I met him in 2003 and we automatically fell for each other. Long story short, we have two kids but he has never really been there for us and it hurts! I am now 28yrs old. My kids are now 7 and 8. It brings a lot of pain and tears to me but somehow we have managed to still maintain a sexual relationship and nothing more!
He always makes excuses about seeing our kids. I really don't want to go through this anymore. I don't know what to do. He has never really committed to me but once when we lived together for about six months and that was about 3 yrs ago. Sometimes he disappears from 3-8 months and 8 being the longest amount of time. He calls like nothing and wraps me back to him for a couple of months.
I've done this parenting stuff alone with the help, of course, from my parents and brothers!
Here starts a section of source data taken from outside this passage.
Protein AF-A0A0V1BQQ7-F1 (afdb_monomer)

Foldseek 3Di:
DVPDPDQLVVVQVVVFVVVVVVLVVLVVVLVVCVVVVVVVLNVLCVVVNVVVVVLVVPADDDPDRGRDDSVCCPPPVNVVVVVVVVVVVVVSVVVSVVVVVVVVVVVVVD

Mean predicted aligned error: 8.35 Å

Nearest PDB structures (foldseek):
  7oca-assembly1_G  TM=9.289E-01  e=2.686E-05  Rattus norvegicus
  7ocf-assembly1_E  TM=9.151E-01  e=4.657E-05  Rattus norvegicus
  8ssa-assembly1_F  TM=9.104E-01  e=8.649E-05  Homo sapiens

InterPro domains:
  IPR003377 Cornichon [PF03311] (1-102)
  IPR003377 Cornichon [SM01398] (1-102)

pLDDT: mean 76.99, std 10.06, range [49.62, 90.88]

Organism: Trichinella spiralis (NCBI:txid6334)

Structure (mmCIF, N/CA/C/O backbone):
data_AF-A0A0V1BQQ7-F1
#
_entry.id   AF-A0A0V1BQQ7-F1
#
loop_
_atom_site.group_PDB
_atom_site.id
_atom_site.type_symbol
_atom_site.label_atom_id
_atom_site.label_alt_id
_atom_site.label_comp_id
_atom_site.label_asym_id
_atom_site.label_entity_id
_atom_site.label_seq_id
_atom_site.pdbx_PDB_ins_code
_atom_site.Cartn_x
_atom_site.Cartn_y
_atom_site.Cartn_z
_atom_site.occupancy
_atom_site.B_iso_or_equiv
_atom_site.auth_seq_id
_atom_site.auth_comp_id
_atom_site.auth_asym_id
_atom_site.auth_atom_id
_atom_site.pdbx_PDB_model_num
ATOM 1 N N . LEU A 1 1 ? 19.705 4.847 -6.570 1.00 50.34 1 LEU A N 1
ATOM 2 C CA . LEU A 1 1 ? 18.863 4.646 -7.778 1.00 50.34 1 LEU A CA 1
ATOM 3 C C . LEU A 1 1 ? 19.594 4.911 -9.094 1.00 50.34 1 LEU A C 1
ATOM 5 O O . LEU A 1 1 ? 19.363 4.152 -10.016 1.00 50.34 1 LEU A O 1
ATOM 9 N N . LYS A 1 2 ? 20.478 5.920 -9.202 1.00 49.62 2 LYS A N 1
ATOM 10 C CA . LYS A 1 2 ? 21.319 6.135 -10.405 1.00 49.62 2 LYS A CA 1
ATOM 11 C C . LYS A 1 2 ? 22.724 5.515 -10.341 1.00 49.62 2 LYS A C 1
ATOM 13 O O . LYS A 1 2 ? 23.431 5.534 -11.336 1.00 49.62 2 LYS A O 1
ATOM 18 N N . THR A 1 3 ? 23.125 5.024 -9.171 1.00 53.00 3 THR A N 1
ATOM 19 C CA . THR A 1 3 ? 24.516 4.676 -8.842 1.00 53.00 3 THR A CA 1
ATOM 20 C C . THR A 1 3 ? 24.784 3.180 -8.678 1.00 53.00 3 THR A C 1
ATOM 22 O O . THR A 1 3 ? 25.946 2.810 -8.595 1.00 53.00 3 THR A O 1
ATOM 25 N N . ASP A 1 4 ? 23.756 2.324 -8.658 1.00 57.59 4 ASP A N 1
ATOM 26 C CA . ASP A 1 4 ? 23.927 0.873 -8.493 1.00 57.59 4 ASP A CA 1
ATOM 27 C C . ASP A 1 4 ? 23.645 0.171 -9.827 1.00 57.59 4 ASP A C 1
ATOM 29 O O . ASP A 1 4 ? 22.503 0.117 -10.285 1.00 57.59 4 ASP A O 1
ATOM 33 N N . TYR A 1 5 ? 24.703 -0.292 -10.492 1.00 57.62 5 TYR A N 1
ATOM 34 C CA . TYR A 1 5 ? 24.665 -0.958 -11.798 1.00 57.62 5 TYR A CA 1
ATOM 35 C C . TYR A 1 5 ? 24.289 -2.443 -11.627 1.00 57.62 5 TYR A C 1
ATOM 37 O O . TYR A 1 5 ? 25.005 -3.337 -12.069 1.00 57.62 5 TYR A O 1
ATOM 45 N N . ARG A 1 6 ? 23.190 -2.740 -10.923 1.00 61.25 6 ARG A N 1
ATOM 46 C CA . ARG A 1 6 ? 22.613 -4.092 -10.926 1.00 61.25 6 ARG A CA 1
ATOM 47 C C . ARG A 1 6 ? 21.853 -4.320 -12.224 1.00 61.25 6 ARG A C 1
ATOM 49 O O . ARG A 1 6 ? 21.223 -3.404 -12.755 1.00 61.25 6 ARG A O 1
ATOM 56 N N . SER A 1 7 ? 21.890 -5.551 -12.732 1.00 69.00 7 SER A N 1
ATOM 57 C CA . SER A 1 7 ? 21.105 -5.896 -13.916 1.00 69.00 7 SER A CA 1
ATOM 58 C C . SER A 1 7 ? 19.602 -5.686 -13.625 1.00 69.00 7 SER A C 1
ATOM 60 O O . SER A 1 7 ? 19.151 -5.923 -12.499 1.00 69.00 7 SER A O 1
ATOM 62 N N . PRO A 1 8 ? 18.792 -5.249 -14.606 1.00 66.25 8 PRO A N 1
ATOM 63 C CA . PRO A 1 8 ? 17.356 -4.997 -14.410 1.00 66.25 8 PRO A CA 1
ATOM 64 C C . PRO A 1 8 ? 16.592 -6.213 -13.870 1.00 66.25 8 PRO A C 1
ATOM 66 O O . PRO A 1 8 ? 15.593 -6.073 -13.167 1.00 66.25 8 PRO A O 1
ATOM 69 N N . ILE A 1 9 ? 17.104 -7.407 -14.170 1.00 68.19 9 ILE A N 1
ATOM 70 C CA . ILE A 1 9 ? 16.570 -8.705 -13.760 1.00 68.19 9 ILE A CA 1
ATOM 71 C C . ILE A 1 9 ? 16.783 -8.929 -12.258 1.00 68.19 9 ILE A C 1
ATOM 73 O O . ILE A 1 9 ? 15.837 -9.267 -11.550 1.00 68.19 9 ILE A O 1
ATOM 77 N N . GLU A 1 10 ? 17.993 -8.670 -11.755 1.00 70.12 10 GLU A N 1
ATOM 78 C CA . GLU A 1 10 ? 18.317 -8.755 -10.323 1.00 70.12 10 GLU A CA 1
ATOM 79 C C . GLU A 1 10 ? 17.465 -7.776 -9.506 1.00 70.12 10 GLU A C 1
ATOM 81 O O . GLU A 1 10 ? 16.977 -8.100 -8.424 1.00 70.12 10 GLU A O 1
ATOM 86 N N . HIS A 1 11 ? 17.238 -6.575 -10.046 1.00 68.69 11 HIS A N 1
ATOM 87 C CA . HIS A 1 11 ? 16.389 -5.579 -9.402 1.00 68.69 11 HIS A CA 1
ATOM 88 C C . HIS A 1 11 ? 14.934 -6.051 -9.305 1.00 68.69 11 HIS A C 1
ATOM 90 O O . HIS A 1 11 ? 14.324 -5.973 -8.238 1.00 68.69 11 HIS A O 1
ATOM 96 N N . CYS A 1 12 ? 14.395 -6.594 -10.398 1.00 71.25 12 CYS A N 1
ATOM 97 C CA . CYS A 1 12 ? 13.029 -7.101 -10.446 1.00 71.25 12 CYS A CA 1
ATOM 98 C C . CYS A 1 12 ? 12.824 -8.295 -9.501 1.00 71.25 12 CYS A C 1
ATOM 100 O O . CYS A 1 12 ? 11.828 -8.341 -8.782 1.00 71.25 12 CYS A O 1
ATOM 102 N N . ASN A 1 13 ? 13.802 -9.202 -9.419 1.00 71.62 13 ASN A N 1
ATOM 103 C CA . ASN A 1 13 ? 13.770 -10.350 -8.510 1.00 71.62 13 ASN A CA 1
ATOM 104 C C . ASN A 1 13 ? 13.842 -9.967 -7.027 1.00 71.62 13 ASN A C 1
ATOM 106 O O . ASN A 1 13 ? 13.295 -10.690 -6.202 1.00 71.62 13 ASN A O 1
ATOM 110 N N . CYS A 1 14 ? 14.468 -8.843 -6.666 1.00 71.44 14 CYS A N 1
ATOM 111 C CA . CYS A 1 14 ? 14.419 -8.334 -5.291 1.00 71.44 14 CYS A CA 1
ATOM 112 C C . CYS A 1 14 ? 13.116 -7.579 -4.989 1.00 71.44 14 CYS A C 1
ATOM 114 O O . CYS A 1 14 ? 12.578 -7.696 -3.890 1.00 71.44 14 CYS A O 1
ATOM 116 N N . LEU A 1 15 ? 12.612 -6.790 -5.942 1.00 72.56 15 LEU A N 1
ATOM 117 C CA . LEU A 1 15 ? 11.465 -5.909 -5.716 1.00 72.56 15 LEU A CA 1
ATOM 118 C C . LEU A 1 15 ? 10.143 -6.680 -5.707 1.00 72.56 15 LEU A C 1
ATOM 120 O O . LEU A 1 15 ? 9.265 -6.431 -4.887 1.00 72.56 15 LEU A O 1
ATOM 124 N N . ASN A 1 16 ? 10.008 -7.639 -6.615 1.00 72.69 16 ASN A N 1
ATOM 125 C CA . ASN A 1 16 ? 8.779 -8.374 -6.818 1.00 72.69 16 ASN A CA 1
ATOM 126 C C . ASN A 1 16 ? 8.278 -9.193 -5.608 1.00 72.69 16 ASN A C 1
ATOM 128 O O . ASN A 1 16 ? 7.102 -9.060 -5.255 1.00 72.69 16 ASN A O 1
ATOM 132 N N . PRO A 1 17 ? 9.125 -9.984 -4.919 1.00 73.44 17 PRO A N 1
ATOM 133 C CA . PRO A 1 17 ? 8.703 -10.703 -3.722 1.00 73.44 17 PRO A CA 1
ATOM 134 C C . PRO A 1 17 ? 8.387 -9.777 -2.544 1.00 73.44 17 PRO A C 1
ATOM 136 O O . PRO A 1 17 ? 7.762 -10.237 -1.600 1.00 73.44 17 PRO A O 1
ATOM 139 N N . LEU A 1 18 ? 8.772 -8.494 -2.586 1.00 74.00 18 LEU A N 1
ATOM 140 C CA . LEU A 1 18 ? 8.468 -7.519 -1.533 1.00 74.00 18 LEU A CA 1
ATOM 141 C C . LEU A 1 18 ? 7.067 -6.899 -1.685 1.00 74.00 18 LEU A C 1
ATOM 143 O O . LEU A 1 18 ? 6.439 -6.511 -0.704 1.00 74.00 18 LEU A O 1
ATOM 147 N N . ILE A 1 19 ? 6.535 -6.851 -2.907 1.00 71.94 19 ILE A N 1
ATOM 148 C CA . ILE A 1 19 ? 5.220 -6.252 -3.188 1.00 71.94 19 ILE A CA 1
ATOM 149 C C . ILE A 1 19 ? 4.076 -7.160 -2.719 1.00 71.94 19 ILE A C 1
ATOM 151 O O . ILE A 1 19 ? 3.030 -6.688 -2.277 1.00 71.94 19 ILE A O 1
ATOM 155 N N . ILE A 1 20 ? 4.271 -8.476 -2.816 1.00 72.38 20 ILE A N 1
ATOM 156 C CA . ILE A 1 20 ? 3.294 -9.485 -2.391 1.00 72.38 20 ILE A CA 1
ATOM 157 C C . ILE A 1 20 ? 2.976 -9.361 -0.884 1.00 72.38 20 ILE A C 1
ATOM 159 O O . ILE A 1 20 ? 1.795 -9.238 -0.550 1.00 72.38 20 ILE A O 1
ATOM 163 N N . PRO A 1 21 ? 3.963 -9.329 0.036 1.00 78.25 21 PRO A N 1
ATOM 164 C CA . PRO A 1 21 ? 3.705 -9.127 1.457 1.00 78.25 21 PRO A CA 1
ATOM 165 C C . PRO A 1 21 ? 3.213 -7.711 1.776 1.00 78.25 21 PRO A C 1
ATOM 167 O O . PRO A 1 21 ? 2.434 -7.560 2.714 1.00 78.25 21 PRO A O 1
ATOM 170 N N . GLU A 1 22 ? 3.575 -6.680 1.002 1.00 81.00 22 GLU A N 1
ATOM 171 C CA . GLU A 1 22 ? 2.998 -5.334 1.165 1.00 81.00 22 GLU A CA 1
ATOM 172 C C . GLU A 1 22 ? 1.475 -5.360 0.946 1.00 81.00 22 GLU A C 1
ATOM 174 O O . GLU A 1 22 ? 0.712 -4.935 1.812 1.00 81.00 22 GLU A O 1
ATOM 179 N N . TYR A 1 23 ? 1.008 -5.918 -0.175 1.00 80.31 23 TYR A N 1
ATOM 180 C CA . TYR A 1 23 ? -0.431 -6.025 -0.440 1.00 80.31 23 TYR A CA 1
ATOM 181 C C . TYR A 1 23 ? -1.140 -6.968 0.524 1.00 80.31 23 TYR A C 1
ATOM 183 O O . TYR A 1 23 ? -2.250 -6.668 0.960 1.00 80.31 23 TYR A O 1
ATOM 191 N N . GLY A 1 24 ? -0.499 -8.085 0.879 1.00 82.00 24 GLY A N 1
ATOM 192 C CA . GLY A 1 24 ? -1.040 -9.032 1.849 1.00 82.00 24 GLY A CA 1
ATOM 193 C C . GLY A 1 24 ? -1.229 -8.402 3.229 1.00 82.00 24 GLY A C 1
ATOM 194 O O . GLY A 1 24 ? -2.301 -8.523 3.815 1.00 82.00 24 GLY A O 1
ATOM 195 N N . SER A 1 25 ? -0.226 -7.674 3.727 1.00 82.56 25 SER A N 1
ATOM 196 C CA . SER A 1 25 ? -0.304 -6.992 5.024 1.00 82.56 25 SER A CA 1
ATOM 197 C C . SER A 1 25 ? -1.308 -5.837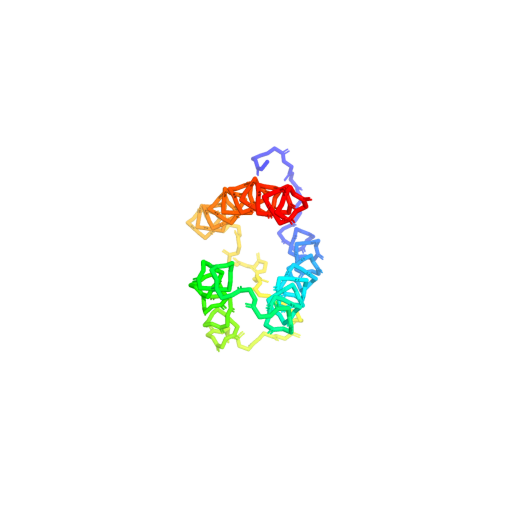 5.020 1.00 82.56 25 SER A C 1
ATOM 199 O O . SER A 1 25 ? -2.080 -5.710 5.969 1.00 82.56 25 SER A O 1
ATOM 201 N N . HIS A 1 26 ? -1.382 -5.038 3.947 1.00 85.06 26 HIS A N 1
ATOM 202 C CA . HIS A 1 26 ? -2.378 -3.962 3.836 1.00 85.06 26 HIS A CA 1
ATOM 203 C C . HIS A 1 26 ? -3.814 -4.500 3.802 1.00 85.06 26 HIS A C 1
ATOM 205 O O . HIS A 1 26 ? -4.697 -3.955 4.471 1.00 85.06 26 HIS A O 1
ATOM 211 N N . LEU A 1 27 ? -4.045 -5.600 3.082 1.00 84.62 27 LEU A N 1
ATOM 212 C CA . LEU A 1 27 ? -5.342 -6.272 3.035 1.00 84.62 27 LEU A CA 1
ATOM 213 C C . LEU A 1 27 ? -5.701 -6.895 4.393 1.00 84.62 27 LEU A C 1
ATOM 215 O O . LEU A 1 27 ? -6.823 -6.715 4.861 1.00 84.62 27 LEU A O 1
ATOM 219 N N . LEU A 1 28 ? -4.742 -7.539 5.066 1.00 86.81 28 LEU A N 1
ATOM 220 C CA . LEU A 1 28 ? -4.924 -8.091 6.412 1.00 86.81 28 LEU A CA 1
ATOM 221 C C . LEU A 1 28 ? -5.319 -7.008 7.427 1.00 86.81 28 LEU A C 1
ATOM 223 O O . LEU A 1 28 ? -6.264 -7.197 8.189 1.00 86.81 28 LEU A O 1
ATOM 227 N N . ILE A 1 29 ? -4.640 -5.857 7.407 1.00 84.38 29 ILE A N 1
ATOM 228 C CA . ILE A 1 29 ? -4.945 -4.720 8.288 1.00 84.38 29 ILE A CA 1
ATOM 229 C C . ILE A 1 29 ? -6.357 -4.177 8.018 1.00 84.38 29 ILE A C 1
ATOM 231 O O . ILE A 1 29 ? -7.094 -3.904 8.962 1.00 84.38 29 ILE A O 1
ATOM 235 N N . ASN A 1 30 ? -6.771 -4.063 6.751 1.00 84.88 30 ASN A N 1
ATOM 236 C CA . ASN A 1 30 ? -8.133 -3.632 6.409 1.00 84.88 30 ASN A CA 1
ATOM 237 C C . ASN A 1 30 ? -9.203 -4.624 6.895 1.00 84.88 30 ASN A C 1
ATOM 239 O O . ASN A 1 30 ? -10.240 -4.195 7.397 1.00 84.88 30 ASN A O 1
ATOM 243 N N . ILE A 1 31 ? -8.950 -5.935 6.800 1.00 85.31 31 ILE A N 1
ATOM 244 C CA . ILE A 1 31 ? -9.847 -6.970 7.344 1.00 85.31 31 ILE A CA 1
ATOM 245 C C . ILE A 1 31 ? -9.938 -6.858 8.869 1.00 85.31 31 ILE A C 1
ATOM 247 O O . ILE A 1 31 ? -11.030 -6.945 9.428 1.00 85.31 31 ILE A O 1
ATOM 251 N N . LEU A 1 32 ? -8.812 -6.623 9.546 1.00 84.94 32 LEU A N 1
ATOM 252 C CA . LEU A 1 32 ? -8.793 -6.436 10.993 1.00 84.94 32 LEU A CA 1
ATOM 253 C C . LEU A 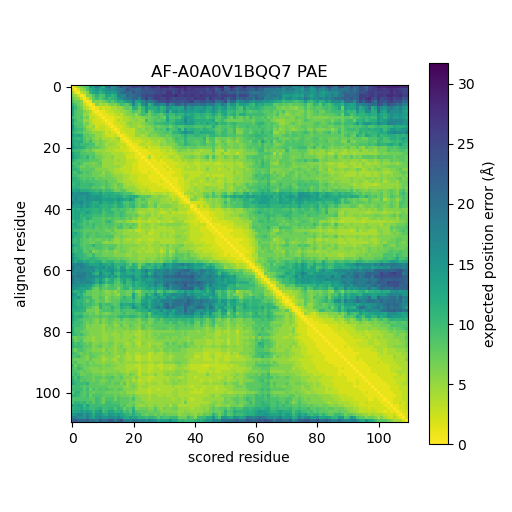1 32 ? -9.598 -5.190 11.410 1.00 84.94 32 LEU A C 1
ATOM 255 O O . LEU A 1 32 ? -10.381 -5.261 12.351 1.00 84.94 32 LEU A O 1
ATOM 259 N N . PHE A 1 33 ? -9.482 -4.075 10.677 1.00 84.44 33 PHE A N 1
ATOM 260 C CA . PHE A 1 33 ? -10.298 -2.875 10.920 1.00 84.44 33 PHE A CA 1
ATOM 261 C C . PHE A 1 33 ? -11.793 -3.100 10.683 1.00 84.44 33 PHE A C 1
ATOM 263 O O . PHE A 1 33 ? -12.612 -2.523 11.402 1.00 84.44 33 PHE A O 1
ATOM 270 N N . LEU A 1 34 ? -12.148 -3.937 9.703 1.00 84.62 34 LEU A N 1
ATOM 271 C CA . LEU A 1 34 ? -13.532 -4.335 9.463 1.00 84.62 34 LEU A CA 1
ATOM 272 C C . LEU A 1 34 ? -14.085 -5.135 10.651 1.00 84.62 34 LEU A C 1
ATOM 274 O O . LEU A 1 34 ? -15.198 -4.864 11.096 1.00 84.62 34 LEU A O 1
ATOM 278 N N . LEU A 1 35 ? -13.296 -6.067 11.200 1.00 83.56 35 LEU A N 1
ATOM 279 C CA . LEU A 1 35 ? -13.672 -6.851 12.382 1.00 83.56 35 LEU A CA 1
ATOM 280 C C . LEU A 1 35 ? -13.815 -5.975 13.639 1.00 83.56 35 LEU A C 1
ATOM 282 O O . LEU A 1 35 ? -14.734 -6.181 14.425 1.00 83.56 35 LEU A O 1
ATOM 286 N N . SER A 1 36 ? -12.956 -4.966 13.795 1.00 80.81 36 SER A N 1
ATOM 287 C CA . SER A 1 36 ? -13.000 -4.001 14.904 1.00 80.81 36 SER A CA 1
ATOM 288 C C . SER A 1 36 ? -14.056 -2.890 14.738 1.00 80.81 36 SER A C 1
ATOM 290 O O . SER A 1 36 ? -14.089 -1.971 15.552 1.00 80.81 36 SER A O 1
ATOM 292 N N . MET A 1 37 ? -14.898 -2.932 13.689 1.00 79.56 37 MET A N 1
ATOM 293 C CA . MET A 1 37 ? -15.913 -1.914 13.347 1.00 79.56 37 MET A CA 1
ATOM 294 C C . MET A 1 37 ? -15.395 -0.461 13.307 1.00 79.56 37 MET A C 1
ATOM 296 O O . MET A 1 37 ? -16.124 0.499 13.565 1.00 79.56 37 MET A O 1
ATOM 300 N N . GLN A 1 38 ? -14.130 -0.261 12.934 1.00 78.31 38 GLN A N 1
ATOM 301 C CA . GLN A 1 38 ? -13.524 1.069 12.891 1.00 78.31 38 GLN A CA 1
ATOM 302 C C . GLN A 1 38 ? -13.713 1.711 11.507 1.00 78.31 38 GLN A C 1
ATOM 304 O O . GLN A 1 38 ? -12.792 1.788 10.690 1.00 78.31 38 GLN A O 1
ATOM 309 N N . PHE A 1 39 ? -14.936 2.177 11.234 1.00 76.19 39 PHE A N 1
ATOM 310 C CA . PHE A 1 39 ? -15.344 2.670 9.910 1.00 76.19 39 PHE A CA 1
ATOM 311 C C . PHE A 1 39 ? -14.531 3.872 9.398 1.00 76.19 39 PHE A C 1
ATOM 313 O O . PHE A 1 39 ? -14.305 3.976 8.193 1.00 76.19 39 PHE A O 1
ATOM 320 N N . GLY A 1 40 ? -14.047 4.753 10.284 1.00 78.12 40 GLY A N 1
ATOM 321 C CA . GLY A 1 40 ? -13.245 5.925 9.898 1.00 78.12 40 GLY A CA 1
ATOM 322 C C . GLY A 1 40 ? -11.911 5.547 9.244 1.00 78.12 40 GLY A C 1
ATOM 323 O O . GLY A 1 40 ? -11.618 5.966 8.123 1.00 78.12 40 GLY A O 1
ATOM 324 N N . SER A 1 41 ? -11.143 4.678 9.906 1.00 79.88 41 SER A N 1
ATOM 325 C CA . SER A 1 41 ? -9.892 4.117 9.380 1.00 79.88 41 SER A CA 1
ATOM 326 C C . SER A 1 41 ? -10.117 3.332 8.090 1.00 79.88 41 SER A C 1
ATOM 328 O O . SER A 1 41 ? -9.322 3.424 7.154 1.00 79.88 41 SER A O 1
ATOM 330 N N . LEU A 1 42 ? -11.218 2.580 8.021 1.00 81.19 42 LEU A N 1
ATOM 331 C CA . LEU A 1 42 ? -11.555 1.773 6.855 1.00 81.19 42 LEU A CA 1
ATOM 332 C C . LEU A 1 42 ? -11.842 2.660 5.637 1.00 81.19 42 LEU A C 1
ATOM 334 O O . LEU A 1 42 ? -11.217 2.476 4.595 1.00 81.19 42 LEU A O 1
ATOM 338 N N . MET A 1 43 ? -12.689 3.685 5.777 1.00 83.12 43 MET A N 1
ATOM 339 C CA . MET A 1 43 ? -13.021 4.607 4.683 1.00 83.12 43 MET A CA 1
ATOM 340 C C . MET A 1 43 ? -11.788 5.354 4.151 1.00 83.12 43 MET A C 1
ATOM 342 O O . MET A 1 43 ? -11.669 5.559 2.945 1.00 83.12 43 MET A O 1
ATOM 346 N N . TRP A 1 44 ? -10.836 5.691 5.027 1.00 83.50 44 TRP A N 1
ATOM 347 C CA . TRP A 1 44 ? -9.563 6.296 4.630 1.00 83.50 44 TRP A CA 1
ATOM 348 C C . TRP A 1 44 ? -8.684 5.350 3.789 1.00 83.50 44 TRP A C 1
ATOM 350 O O . TRP A 1 44 ? -8.027 5.792 2.848 1.00 83.50 44 TRP A O 1
ATOM 360 N N . ASN A 1 45 ? -8.693 4.041 4.071 1.00 85.75 45 ASN A N 1
ATOM 361 C CA . ASN A 1 45 ? -7.869 3.045 3.369 1.00 85.75 45 ASN A CA 1
ATOM 362 C C . ASN A 1 45 ? -8.512 2.467 2.098 1.00 85.75 45 ASN A C 1
ATOM 364 O O . ASN A 1 45 ? -7.789 1.968 1.233 1.00 85.75 45 ASN A O 1
ATOM 368 N N . VAL A 1 46 ? -9.837 2.565 1.949 1.00 83.81 46 VAL A N 1
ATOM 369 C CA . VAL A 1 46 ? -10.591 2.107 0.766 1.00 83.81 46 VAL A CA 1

I need help with moving on from him. I'd like to know why I still let myself fall for him all over again when he has gotten so unattractive. He has gained so much weight but still I'm there!
I have done so much for myself and the kids with out his help. I have my own place, my own vehicle and I am going to school for nursing! But it pains me that I don't know what he's doing or what is keeping him away from me and his children. All my friends that were going through something similar with the father of their kids have moved on with their lives with some one else. I'm still stuck in the same place where he expects me to be. I don't want to do this anymore.
Please help, I need advice! Thank you.